If you see multiple webhooks being fired, even if the contract hasn't changed, ensure you don't have random data in your contract. See here for why.

Add a new provider verification job​

This job runs provider verification, taking as a parameter the URL of the changed pact along the git commit and version of the provider, to be verified. You set this up to be called through an API call, or however your particular CI/CD system supports that.

  1. Create a new CI job that performs just the provider pact verification step for a given pact URL. Consult the documentation for your chosen language for the syntax of how to configure this - you can find an example here. The job should accept the URL of the changed pact in the HTTP request parameters or body. You can find a library of webhooks that trigger a build in many popular CI systems here, otherwise you'll need to consult the documentation for your CI application to learn how to pass in parameters to a build. Note that this build will fail when a consumer pushes an unsupported change to a contract - that is expected and fine. There should be no downstream dependencies on this build. Its only job is to run the verification for the changed pact and report the results back to the broker.
  2. Additional the CI job should accept the following from the webhook, checking out the required build, and if not provided default to the head of the main branch. This will allow us to verify deployed and released versions of the provider in step 7.
    1. The git commit
    2. The git branch

It is useful to allow this build to be manually triggered by passing a pact url to the supporting job, especially during the testing phase.

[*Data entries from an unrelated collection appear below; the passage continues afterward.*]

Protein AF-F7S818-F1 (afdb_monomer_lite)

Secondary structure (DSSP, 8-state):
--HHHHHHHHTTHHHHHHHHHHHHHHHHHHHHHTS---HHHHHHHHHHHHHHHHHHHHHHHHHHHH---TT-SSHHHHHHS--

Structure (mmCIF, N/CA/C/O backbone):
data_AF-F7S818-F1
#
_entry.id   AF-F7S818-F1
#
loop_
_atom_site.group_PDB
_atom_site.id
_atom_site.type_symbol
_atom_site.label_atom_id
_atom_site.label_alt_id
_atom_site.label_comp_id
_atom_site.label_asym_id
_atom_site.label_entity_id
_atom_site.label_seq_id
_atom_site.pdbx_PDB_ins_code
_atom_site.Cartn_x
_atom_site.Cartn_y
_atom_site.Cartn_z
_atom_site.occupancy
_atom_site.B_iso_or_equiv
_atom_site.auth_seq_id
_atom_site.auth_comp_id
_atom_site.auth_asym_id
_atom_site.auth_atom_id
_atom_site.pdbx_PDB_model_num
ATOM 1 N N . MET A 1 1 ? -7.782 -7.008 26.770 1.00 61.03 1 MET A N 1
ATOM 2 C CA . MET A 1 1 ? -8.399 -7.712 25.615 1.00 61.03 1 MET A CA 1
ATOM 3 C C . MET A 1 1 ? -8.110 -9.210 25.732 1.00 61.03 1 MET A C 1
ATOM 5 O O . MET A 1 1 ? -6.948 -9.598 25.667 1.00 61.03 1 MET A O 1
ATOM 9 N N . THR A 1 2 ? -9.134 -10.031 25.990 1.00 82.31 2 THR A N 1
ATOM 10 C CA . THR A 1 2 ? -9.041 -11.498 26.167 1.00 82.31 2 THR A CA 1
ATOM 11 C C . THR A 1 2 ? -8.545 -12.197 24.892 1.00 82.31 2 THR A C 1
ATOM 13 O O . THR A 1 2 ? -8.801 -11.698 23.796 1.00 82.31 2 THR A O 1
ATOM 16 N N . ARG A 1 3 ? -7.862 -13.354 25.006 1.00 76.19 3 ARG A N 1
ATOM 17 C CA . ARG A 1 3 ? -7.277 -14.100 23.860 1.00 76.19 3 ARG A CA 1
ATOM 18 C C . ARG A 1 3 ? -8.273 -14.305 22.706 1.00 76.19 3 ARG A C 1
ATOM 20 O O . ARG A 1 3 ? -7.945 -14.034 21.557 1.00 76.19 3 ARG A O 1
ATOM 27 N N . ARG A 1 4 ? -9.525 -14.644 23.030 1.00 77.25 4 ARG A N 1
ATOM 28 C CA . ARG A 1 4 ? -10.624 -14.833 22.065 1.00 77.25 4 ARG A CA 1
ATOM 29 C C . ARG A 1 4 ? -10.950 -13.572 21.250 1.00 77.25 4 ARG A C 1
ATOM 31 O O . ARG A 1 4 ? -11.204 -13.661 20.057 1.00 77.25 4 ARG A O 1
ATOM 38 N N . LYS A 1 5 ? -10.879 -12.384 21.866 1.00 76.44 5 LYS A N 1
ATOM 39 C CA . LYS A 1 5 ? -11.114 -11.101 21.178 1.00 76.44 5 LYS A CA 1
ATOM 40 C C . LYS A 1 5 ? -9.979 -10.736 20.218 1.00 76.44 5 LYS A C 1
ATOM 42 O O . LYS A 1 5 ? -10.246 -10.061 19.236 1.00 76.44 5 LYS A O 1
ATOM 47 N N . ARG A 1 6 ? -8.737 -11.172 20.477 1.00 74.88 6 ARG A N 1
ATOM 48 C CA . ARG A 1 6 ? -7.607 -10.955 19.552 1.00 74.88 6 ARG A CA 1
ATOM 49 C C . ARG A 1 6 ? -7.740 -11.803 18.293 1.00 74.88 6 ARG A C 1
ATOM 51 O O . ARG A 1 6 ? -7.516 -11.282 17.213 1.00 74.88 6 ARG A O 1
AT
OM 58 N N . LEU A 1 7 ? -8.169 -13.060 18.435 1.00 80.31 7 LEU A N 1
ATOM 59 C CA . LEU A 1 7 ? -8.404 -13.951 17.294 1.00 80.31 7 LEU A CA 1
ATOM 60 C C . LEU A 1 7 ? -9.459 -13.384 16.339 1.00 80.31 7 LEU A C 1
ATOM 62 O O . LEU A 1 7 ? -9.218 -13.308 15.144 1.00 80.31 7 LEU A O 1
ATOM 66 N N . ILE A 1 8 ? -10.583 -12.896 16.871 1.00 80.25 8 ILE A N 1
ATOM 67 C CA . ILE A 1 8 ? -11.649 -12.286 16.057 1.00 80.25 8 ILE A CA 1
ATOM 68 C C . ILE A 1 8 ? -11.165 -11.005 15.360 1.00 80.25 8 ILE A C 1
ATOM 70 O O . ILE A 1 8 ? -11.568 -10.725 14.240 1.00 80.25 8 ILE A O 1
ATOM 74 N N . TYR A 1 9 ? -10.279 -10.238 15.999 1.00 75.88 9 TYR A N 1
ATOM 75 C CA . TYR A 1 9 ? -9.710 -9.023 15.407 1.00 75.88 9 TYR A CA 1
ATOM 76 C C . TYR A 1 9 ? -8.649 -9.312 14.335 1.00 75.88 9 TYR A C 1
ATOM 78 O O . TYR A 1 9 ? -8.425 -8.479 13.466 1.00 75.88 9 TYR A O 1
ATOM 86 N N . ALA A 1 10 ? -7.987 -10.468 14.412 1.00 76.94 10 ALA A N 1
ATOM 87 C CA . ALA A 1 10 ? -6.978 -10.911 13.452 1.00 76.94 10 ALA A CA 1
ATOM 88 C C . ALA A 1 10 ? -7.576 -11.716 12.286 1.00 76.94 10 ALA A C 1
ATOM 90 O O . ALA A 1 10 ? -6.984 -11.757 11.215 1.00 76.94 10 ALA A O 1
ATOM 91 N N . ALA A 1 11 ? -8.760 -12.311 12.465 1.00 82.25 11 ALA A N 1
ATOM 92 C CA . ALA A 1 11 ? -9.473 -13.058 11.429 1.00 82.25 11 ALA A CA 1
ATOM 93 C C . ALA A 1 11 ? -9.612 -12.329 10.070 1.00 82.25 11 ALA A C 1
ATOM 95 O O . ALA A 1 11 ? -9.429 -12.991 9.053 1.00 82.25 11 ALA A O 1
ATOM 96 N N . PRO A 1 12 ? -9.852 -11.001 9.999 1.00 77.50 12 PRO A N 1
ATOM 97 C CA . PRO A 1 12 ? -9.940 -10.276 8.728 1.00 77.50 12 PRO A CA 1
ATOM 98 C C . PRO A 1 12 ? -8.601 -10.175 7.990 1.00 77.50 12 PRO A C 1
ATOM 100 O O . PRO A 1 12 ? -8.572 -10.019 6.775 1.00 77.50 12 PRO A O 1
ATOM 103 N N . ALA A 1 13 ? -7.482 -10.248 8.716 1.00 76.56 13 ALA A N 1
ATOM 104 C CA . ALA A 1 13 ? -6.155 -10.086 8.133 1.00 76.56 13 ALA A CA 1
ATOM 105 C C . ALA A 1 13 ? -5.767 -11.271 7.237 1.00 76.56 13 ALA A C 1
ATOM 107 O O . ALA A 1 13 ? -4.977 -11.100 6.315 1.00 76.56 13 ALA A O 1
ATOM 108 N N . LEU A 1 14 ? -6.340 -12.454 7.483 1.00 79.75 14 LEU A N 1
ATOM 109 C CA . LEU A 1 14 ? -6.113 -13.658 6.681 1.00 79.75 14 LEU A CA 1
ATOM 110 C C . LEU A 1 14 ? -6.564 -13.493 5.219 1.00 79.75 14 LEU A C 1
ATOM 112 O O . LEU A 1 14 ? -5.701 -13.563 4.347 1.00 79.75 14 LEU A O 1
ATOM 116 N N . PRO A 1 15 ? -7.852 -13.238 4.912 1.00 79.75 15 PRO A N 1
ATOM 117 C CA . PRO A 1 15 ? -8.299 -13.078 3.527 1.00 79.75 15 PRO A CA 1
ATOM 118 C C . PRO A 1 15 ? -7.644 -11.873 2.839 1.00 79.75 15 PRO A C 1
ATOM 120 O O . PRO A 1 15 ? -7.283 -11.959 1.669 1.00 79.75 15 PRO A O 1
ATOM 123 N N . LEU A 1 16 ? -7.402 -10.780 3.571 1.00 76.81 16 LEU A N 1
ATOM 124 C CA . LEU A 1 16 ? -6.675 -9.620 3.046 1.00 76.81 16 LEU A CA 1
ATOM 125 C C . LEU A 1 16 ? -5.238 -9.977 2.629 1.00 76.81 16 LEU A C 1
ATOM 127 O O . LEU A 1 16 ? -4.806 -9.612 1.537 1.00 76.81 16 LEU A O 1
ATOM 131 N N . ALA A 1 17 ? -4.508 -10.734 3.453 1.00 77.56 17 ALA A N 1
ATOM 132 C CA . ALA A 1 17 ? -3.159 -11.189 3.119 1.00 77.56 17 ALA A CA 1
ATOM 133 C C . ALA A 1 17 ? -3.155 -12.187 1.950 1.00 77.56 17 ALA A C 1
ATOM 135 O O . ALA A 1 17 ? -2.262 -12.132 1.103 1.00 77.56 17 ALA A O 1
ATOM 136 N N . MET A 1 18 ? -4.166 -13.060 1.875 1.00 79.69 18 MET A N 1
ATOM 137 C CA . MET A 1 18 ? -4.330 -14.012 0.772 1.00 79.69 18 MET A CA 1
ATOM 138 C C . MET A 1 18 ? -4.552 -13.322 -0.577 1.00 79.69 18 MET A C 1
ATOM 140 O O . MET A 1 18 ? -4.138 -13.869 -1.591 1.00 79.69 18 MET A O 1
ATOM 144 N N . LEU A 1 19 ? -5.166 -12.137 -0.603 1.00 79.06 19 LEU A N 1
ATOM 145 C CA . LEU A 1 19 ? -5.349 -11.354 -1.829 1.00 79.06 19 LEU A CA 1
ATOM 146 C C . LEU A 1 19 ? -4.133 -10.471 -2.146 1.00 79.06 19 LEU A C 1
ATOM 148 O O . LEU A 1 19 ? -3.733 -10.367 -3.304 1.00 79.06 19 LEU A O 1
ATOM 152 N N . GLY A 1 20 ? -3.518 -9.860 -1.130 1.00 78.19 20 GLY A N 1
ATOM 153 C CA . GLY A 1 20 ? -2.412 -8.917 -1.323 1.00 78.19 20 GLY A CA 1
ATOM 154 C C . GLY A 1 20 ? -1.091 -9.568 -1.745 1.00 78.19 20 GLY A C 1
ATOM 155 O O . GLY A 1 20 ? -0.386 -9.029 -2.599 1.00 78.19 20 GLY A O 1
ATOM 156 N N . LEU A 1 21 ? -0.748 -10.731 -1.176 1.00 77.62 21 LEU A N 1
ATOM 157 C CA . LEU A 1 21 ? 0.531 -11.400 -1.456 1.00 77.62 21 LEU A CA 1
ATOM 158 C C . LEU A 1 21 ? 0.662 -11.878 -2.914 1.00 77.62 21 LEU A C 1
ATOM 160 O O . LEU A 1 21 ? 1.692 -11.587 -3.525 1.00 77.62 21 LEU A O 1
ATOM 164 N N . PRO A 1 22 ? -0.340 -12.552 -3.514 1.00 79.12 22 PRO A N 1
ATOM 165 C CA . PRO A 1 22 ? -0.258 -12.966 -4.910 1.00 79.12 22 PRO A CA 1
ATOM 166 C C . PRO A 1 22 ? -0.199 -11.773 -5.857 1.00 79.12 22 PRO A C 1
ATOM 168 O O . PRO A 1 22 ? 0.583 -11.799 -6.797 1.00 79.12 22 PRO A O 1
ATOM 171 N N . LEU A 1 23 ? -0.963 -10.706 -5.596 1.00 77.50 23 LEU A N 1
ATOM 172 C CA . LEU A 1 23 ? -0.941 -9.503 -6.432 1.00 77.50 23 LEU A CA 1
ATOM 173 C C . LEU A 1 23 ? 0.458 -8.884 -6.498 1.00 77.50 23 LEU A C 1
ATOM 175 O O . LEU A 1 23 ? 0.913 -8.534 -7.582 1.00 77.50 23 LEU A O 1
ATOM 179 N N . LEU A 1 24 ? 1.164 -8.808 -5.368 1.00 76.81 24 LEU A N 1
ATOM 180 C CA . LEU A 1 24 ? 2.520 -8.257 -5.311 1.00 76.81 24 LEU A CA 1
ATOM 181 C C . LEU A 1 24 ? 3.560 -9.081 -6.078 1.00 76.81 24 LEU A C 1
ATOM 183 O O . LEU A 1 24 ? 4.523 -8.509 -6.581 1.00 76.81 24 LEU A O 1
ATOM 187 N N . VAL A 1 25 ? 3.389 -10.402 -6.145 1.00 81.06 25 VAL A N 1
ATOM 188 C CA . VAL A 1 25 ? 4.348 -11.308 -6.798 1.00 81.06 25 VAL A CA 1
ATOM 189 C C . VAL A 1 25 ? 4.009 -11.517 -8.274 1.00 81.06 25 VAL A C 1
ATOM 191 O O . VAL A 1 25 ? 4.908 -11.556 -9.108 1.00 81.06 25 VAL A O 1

Add can-i-deploy webhook to Pact Broker​

Once you have the provider verification by url job set up and working, you can integrate it with the Pact Broker by creating a webhook.

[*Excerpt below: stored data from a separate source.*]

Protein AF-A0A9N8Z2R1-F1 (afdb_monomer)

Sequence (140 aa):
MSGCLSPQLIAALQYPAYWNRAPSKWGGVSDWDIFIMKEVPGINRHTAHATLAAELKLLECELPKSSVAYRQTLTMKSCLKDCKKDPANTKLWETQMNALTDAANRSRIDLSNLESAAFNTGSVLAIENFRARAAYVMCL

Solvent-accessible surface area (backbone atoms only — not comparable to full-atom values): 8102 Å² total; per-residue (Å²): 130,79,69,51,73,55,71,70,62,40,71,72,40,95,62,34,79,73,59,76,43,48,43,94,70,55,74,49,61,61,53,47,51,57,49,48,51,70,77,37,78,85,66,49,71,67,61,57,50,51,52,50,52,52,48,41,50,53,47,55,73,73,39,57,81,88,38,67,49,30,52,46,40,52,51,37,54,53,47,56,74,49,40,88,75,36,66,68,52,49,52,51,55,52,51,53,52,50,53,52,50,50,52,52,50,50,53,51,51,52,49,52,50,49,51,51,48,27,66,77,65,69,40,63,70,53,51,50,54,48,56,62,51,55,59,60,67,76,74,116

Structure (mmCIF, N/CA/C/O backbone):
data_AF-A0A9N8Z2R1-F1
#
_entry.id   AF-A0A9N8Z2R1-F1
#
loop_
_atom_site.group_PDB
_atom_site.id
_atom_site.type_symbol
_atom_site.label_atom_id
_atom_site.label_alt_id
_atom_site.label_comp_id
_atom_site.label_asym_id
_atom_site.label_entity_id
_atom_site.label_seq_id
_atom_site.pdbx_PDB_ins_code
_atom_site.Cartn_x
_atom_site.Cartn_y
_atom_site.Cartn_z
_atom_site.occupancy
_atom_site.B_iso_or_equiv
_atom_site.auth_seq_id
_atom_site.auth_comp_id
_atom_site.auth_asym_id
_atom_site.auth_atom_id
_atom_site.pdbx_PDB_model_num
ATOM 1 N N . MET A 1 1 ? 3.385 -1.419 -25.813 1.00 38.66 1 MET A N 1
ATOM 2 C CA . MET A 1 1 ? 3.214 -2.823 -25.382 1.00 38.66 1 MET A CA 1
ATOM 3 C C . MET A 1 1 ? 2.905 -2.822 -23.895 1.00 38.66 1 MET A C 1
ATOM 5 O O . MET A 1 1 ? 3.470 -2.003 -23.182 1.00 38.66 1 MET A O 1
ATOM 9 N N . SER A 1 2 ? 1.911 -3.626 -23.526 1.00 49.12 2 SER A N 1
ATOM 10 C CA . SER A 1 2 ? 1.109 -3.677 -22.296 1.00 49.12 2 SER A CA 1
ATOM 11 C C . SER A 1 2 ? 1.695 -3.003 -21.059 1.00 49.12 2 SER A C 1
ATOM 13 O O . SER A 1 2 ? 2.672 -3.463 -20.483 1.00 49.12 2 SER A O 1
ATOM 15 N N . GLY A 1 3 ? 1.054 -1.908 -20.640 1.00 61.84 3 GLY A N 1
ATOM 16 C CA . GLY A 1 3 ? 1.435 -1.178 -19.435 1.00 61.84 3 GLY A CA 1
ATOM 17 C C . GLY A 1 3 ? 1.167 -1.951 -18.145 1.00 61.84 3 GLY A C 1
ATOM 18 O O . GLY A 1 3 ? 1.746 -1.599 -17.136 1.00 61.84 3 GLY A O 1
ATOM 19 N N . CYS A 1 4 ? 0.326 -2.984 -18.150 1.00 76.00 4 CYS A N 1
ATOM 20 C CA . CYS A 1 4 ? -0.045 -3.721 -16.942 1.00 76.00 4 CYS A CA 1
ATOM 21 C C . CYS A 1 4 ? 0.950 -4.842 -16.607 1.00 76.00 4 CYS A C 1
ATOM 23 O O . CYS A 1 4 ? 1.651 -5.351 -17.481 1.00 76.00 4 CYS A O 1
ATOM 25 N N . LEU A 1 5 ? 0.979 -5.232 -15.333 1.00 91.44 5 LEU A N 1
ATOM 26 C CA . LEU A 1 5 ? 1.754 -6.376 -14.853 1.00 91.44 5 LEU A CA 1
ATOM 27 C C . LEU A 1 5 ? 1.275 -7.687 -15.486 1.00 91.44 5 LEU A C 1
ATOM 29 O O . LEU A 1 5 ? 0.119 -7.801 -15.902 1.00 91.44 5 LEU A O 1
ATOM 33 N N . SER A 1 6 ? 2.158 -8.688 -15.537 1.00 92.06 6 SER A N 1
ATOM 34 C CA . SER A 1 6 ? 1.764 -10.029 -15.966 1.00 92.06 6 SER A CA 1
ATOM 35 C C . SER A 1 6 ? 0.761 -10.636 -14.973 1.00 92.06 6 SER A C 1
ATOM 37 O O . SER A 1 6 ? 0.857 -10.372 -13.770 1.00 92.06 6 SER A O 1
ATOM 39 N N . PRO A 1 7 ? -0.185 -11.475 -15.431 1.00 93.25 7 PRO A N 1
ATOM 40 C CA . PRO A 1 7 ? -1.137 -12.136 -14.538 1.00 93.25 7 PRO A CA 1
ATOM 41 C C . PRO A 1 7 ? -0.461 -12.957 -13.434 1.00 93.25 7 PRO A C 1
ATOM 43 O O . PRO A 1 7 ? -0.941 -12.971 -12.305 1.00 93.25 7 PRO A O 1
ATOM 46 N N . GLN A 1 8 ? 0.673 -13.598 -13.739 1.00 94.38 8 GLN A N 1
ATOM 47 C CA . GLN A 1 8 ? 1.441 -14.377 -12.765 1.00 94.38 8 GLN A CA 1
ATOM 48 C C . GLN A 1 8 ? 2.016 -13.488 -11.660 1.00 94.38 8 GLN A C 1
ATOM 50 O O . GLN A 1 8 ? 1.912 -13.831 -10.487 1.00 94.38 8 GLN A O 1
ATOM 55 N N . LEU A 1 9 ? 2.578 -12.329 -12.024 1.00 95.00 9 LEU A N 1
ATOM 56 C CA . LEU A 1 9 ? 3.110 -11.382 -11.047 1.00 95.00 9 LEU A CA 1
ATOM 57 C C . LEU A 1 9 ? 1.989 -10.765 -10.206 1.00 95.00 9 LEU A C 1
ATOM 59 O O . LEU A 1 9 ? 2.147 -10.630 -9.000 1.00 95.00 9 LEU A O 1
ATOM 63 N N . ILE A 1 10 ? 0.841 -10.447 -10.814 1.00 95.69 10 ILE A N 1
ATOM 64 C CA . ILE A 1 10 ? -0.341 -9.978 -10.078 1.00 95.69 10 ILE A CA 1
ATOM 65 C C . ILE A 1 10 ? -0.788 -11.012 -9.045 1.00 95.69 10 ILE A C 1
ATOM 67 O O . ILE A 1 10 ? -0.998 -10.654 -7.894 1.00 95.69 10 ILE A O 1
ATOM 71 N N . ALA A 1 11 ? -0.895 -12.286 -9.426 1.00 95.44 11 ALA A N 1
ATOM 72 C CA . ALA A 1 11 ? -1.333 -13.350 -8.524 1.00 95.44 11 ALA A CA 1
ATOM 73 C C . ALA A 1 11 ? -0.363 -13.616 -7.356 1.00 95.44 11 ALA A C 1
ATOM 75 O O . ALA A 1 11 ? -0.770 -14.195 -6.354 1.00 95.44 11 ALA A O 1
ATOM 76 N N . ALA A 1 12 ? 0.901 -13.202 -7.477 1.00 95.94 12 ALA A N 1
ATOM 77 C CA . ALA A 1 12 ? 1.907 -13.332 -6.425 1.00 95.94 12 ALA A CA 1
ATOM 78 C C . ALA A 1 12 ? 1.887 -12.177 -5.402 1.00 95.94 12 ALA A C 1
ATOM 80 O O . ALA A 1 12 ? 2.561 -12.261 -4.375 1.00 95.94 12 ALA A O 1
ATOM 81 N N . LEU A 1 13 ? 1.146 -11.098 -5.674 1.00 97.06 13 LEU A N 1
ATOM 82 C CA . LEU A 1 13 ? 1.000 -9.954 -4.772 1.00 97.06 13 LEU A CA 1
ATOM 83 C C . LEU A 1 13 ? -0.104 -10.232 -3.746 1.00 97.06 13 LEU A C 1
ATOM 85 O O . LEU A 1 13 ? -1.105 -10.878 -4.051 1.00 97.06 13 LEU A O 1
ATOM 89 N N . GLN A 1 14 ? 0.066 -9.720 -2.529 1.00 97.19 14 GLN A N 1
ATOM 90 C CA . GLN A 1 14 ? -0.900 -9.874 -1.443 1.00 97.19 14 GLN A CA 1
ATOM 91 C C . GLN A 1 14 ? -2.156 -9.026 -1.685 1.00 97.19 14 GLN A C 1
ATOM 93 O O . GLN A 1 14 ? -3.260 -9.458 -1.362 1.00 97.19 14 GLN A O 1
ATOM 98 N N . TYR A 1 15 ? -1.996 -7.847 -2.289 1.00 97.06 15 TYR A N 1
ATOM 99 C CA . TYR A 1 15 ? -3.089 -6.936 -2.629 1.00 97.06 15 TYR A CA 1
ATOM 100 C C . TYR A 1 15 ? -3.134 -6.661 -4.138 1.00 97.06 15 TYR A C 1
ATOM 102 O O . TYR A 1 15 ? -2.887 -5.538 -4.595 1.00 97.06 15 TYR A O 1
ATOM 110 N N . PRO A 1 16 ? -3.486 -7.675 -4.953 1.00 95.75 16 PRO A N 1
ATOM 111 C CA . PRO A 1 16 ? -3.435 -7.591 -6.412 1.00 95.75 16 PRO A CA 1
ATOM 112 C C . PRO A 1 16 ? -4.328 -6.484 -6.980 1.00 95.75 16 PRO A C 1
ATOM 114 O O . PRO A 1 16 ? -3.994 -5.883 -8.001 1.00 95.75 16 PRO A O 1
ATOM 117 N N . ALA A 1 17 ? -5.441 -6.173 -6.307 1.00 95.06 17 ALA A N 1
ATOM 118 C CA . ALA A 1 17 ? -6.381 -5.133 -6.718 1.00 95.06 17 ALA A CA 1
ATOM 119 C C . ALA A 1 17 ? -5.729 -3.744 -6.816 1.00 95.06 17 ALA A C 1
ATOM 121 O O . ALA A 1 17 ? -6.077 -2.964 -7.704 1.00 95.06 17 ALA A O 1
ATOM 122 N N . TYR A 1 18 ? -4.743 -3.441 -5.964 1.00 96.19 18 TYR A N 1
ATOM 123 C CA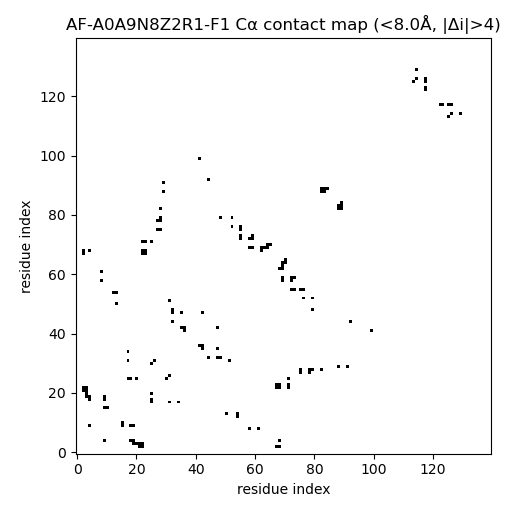 . TYR A 1 18 ? -4.014 -2.179 -6.051 1.00 96.19 18 TYR A CA 1
ATOM 124 C C . TYR A 1 18 ? -3.174 -2.108 -7.331 1.00 96.19 18 TYR A C 1
ATOM 126 O O . TYR A 1 18 ? -3.210 -1.118 -8.064 1.00 96.19 18 TYR A O 1
ATOM 134 N N . TRP A 1 19 ? -2.440 -3.177 -7.626 1.00 96.06 19 TRP A N 1
ATOM 135 C CA . TRP A 1 19 ? -1.452 -3.206 -8.703 1.00 96.06 19 TRP A CA 1
ATOM 136 C C . TRP A 1 19 ? -2.047 -3.474 -10.081 1.00 96.06 19 TRP A C 1
ATOM 138 O O . TRP A 1 19 ? -1.408 -3.147 -11.084 1.00 96.06 19 TRP A O 1
ATOM 148 N N . ASN A 1 20 ? -3.264 -4.024 -10.144 1.00 93.44 20 ASN A N 1
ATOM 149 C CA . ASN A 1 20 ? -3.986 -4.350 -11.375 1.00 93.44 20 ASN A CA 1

  1. Configure a webhook to kick off the provider verification build when a pact changes, and use webhook templates to pass the URL of the changed pact to the build along with the provider branch and provider sha (git commit).

After setting up the webhook, add can-i-deploy to your consumer job

Note:- If you can't use webhooks to trigger a build for technical or policy reasons, see below for a "webhookless" workflow.

Useful links:

Alternative "webhookless" workflow​

If you can't use webhooks because of networking issues, then you can see an example of an alternative consumer pipeline design in this example repository.

Congrats​

You now have a workflow where:

  • A pact is published with every consumer build associated with a branch
  • The latest version of that pact on any given branch is verified with every provider build
  • The verification results are published back to the broker
  • Any change to the pact triggers a provider pact verification build.

Next steps- Allow contracts to change without breaking the builds​

One of the complications introduced by the "consumer driven" nature of the workflow is that new interactions are usually added to the contract before the functionality has been implemented in the provider. Using the workflow described above, a provider build will be kicked off when you publish a contract with new interactions in it. This build will (correctly) fail during the verification task. This is not ideal, as the failure is expected. To solve this, we need to allow contracts to change without breaking the builds.